Whether you have loamy, sandy, or clay soils, native plants can thrive in it. It’s just a matter of finding the right plant for your soil. 

CNPS strongly urges you to test your soil for composition, minerals, and legacy issues (past owners’ soil treatments). You can purchase a soil test kit at your local hardware store or garden center. ]You can also do a soil ribbon test. To understand what kind of soil you have, test it throughout the site, not in just one spot. To learn more about soils, click here.

Water

Native plants generally require much less water than non-natives. Whether you are working with a new site or an existing garden with plants, it’s important to hydrozone, which means to group plants with similar water needs.

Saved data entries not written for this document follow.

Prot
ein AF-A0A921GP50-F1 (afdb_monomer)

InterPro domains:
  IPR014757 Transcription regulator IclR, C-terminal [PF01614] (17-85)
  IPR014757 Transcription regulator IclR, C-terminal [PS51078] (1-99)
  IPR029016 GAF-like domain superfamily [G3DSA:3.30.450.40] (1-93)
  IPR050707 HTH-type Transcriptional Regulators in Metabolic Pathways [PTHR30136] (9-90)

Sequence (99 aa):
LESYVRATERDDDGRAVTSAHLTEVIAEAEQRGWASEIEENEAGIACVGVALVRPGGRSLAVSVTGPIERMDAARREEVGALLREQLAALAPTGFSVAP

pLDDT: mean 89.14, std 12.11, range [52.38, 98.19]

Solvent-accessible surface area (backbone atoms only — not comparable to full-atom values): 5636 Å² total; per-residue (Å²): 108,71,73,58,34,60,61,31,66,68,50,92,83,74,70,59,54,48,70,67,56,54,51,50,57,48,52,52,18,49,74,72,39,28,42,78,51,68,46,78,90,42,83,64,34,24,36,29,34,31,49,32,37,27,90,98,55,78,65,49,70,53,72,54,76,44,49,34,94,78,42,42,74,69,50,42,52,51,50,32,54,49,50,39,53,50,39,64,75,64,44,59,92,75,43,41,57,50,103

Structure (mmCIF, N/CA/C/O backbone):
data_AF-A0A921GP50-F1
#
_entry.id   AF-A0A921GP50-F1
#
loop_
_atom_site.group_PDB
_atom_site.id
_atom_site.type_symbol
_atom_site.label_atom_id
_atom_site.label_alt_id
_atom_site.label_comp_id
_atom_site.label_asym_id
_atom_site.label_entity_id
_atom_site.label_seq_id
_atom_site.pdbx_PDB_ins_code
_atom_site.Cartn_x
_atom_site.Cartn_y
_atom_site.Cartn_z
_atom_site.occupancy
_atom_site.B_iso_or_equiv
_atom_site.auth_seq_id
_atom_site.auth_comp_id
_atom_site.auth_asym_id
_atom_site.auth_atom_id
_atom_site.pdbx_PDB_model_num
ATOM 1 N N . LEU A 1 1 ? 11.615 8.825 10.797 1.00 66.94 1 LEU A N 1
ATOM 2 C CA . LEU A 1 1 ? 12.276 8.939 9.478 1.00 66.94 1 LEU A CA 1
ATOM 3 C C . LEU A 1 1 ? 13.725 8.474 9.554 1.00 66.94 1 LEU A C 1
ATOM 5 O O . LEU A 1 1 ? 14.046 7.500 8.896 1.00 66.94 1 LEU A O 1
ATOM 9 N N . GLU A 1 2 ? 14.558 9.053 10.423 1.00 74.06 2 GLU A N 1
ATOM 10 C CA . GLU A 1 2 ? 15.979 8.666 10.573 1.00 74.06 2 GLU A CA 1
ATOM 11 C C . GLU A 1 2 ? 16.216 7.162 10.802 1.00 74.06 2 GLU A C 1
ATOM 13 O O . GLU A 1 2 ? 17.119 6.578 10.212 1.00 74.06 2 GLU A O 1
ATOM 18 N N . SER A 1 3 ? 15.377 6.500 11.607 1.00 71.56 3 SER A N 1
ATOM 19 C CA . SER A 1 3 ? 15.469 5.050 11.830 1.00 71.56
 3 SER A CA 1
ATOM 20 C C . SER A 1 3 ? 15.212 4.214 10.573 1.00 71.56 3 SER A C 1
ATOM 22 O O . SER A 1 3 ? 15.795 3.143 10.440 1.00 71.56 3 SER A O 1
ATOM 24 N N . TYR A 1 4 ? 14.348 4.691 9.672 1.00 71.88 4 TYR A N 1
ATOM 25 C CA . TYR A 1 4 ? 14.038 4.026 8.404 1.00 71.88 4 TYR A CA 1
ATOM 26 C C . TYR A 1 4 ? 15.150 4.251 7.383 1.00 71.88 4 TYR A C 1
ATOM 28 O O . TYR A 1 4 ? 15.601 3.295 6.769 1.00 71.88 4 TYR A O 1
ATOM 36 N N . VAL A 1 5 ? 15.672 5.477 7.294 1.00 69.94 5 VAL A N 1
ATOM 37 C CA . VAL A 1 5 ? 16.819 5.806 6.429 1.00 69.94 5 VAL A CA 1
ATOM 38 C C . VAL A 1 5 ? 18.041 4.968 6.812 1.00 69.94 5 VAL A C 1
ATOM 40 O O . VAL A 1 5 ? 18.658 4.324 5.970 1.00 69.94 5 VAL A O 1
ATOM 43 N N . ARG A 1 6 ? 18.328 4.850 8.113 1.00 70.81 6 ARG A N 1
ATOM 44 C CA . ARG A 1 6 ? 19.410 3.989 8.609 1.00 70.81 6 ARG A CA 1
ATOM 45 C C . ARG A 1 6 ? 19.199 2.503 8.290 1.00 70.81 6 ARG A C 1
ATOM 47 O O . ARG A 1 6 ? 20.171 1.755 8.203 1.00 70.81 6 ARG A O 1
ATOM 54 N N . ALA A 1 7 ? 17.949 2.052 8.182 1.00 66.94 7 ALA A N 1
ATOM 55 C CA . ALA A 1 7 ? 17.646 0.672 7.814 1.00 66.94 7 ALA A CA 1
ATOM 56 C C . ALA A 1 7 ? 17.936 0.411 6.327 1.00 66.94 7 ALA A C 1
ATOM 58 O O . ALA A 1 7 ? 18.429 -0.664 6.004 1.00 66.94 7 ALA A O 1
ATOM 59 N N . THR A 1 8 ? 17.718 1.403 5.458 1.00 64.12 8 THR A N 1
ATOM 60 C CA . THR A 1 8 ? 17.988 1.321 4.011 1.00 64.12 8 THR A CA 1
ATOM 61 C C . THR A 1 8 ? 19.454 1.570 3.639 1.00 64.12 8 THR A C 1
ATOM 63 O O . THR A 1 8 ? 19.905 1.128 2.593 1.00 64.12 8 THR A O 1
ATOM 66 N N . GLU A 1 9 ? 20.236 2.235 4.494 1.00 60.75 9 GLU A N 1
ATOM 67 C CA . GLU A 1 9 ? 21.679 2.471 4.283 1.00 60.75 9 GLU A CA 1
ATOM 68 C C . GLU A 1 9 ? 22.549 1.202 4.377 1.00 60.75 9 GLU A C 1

When planting a new area, be sure to have the most water intensive plants closest to your home. Create an “Oasis Zone” of watering 30-50 ft. from your home, where it’s best to have your thirstiest plants. Beyond this point, hardy natives should be planted that can survive (after establishment) on rainfall alone. Plants in containers need more water because their roots can’t grow deep into the soil and absorb moisture–they can only absorb moisture that’s in their container. To learn more about watering native plants, click here

Visit a public garden for inspiration. Here, the Martha Walker Garden cared for by the Napa Valley Chapter has features like this California grape (Vitis californica) trellis Photo: Elizabeth Kubey

Get Inspired!

Now that you know your climate, sun exposure, and soil, it’s time to visit your nearby wilderness areas, public native gardens, hiking trails, and local native plant nurseries to learn about the plant communities in your area and what plants naturally thrive in your specific climate and region! Once you know your specific site conditions, choosing your plants and planning your garden can be really fun. Remember that planting season is in the fall, when cooler weather and rainfall make it easier for plants to succeed. Enjoy!

5 Comments

  1. What zone are you describing as “wet in winter and warm in center”?
    I live in zone 9b and it’s seldom wet and summers are long, dry and hot! My roses bloom on Christmas and my peppers and tomatoes are grown as perennials.

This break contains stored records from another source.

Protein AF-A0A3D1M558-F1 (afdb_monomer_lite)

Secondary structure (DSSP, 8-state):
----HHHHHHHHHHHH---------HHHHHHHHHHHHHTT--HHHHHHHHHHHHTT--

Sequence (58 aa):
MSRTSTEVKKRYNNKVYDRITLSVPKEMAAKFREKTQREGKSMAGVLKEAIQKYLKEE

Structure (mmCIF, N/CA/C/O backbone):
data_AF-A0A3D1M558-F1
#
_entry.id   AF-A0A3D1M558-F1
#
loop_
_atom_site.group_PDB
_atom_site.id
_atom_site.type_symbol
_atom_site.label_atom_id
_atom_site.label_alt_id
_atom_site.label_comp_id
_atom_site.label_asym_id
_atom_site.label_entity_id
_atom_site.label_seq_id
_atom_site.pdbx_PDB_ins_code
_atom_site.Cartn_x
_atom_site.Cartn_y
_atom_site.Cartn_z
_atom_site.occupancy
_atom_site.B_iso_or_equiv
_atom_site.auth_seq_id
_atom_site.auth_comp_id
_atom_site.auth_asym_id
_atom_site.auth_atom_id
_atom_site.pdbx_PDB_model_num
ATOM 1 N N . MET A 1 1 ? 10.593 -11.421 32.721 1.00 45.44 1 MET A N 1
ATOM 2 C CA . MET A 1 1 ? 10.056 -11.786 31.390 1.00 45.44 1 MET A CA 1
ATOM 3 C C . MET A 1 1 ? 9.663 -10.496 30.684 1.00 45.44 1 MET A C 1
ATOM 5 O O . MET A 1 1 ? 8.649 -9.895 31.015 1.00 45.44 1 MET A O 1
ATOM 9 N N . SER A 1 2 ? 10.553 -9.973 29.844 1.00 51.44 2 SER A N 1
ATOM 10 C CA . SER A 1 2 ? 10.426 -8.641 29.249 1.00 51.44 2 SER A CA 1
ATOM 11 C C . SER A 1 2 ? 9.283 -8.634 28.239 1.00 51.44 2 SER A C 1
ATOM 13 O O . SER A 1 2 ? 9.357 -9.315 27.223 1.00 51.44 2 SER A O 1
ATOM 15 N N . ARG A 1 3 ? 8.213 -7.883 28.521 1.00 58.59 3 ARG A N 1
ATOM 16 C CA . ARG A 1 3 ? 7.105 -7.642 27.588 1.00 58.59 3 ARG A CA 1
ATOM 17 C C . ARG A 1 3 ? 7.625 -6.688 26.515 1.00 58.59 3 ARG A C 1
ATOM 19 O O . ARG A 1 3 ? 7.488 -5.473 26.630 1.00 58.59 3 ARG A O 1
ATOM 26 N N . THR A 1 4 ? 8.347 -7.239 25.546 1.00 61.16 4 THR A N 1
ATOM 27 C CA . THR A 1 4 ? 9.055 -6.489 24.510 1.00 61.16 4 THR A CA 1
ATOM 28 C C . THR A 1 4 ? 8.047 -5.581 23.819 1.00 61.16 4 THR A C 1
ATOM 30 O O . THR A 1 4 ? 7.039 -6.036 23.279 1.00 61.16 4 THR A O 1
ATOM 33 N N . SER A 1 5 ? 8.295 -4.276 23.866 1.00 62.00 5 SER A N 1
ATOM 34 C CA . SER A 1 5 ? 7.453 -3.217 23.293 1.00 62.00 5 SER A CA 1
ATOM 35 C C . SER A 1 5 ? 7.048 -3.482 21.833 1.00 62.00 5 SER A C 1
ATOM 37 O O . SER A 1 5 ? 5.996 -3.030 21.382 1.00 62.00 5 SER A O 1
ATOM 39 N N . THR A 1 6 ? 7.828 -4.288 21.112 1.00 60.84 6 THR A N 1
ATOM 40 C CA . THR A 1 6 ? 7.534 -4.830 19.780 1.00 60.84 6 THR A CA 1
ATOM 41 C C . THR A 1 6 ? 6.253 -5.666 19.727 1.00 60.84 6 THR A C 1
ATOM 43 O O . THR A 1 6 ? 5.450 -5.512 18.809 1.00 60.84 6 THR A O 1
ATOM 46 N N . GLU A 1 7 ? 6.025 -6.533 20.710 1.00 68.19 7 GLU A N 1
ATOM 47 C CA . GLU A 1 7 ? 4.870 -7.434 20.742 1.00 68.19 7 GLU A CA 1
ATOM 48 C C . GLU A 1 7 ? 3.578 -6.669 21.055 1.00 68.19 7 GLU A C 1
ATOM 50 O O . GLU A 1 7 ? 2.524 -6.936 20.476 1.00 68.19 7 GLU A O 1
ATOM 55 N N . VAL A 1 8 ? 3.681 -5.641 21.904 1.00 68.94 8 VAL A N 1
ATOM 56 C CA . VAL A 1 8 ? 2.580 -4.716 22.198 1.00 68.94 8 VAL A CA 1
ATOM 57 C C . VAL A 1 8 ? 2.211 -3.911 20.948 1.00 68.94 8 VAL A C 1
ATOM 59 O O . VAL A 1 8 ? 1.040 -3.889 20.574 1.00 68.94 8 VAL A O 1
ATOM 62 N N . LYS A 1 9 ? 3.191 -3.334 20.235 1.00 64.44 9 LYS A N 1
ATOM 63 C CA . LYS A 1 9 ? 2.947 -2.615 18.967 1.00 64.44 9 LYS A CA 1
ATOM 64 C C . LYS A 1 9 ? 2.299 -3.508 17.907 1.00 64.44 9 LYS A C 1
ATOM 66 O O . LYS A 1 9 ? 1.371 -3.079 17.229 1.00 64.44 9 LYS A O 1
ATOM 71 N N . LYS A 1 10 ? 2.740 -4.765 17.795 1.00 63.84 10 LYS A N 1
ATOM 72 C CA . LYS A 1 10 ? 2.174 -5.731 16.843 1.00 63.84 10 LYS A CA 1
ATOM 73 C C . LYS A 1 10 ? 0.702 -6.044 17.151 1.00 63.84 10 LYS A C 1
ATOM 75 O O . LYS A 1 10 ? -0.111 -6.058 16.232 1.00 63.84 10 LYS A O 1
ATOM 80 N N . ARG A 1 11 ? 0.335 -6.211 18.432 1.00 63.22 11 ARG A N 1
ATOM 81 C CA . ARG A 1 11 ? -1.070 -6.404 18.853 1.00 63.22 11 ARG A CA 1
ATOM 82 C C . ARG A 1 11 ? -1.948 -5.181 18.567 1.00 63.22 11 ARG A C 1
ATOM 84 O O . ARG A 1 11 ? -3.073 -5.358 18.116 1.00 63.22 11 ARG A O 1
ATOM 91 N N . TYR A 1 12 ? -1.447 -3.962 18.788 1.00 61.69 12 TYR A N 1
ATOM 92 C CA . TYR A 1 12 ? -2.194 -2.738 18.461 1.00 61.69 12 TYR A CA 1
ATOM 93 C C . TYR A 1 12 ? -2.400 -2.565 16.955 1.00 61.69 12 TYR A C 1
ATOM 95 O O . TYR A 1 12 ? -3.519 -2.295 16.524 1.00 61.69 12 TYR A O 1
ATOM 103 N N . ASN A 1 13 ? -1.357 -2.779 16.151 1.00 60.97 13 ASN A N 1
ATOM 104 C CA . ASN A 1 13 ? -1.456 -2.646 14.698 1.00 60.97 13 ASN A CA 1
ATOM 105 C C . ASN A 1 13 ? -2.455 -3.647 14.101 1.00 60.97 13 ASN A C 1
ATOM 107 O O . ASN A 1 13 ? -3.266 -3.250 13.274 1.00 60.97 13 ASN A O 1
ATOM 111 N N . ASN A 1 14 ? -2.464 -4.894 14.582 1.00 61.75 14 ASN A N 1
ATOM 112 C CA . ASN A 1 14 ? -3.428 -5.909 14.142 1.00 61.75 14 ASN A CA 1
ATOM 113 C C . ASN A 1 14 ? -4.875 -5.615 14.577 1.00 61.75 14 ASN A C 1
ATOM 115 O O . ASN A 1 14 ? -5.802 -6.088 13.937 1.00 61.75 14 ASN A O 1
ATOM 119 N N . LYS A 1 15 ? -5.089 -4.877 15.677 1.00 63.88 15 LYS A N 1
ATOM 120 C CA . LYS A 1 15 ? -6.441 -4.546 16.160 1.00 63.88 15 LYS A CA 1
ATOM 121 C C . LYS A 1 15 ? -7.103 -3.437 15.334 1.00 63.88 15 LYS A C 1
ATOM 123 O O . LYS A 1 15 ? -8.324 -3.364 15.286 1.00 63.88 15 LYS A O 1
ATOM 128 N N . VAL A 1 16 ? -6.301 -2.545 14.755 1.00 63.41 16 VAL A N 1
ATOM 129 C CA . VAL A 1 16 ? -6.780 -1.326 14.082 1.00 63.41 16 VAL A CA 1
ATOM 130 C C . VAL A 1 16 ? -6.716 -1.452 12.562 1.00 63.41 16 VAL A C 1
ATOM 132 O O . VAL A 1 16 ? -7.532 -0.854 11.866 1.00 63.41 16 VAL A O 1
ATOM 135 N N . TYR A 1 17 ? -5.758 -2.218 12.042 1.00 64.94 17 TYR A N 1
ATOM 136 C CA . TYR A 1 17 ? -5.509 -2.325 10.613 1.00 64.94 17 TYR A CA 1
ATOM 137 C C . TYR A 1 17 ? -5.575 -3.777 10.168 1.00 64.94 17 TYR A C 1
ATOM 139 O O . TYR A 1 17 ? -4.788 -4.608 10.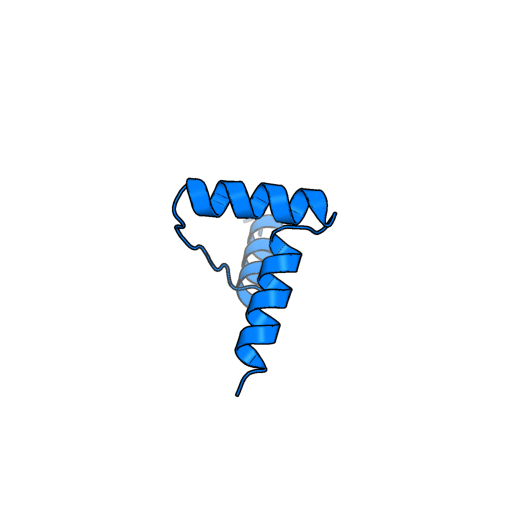620 1.00 64.94 17 TYR A O 1
ATOM 147 N N . ASP A 1 18 ? -6.471 -4.047 9.226 1.00 71.00 18 ASP A N 1
ATOM 148 C CA . ASP A 1 18 ? -6.487 -5.313 8.510 1.00 71.00 18 ASP A CA 1
ATOM 149 C C . ASP A 1 18 ? -5.581 -5.246 7.276 1.00 71.00 18 ASP A C 1
ATOM 151 O O . ASP A 1 18 ? -5.495 -4.214 6.596 1.00 71.00 18 ASP A O 1
ATOM 155 N N . ARG A 1 19 ? -4.867 -6.339 6.982 1.00 70.12 19 ARG A N 1
ATOM 156 C CA . ARG A 1 19 ? -3.934 -6.395 5.847 1.00 70.12 19 ARG A CA 1
ATOM 157 C C . ARG A 1 19 ? -4.581 -7.104 4.665 1.00 70.12 19 ARG A C 1
ATOM 159 O O . ARG A 1 19 ? -4.618 -8.328 4.621 1.00 70.12 19 ARG A O 1
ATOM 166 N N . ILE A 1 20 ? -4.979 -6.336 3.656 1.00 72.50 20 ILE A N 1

    1. The observed long-term weather pattern of the entire state of California is generally described with wet winters and dry, hot summers, with lots of variability in microclimates depending on where you live. Thanks!

  2. what is the plant with the yellow flowers in the foreground? and the taller blue leafed plant in the mid ground right (infront of the fremontia.
    the others I identified are coyote mint, white sage woolly blue curls and flannel bush.
    id love help identifying the others!
    thank you! beautiful shot.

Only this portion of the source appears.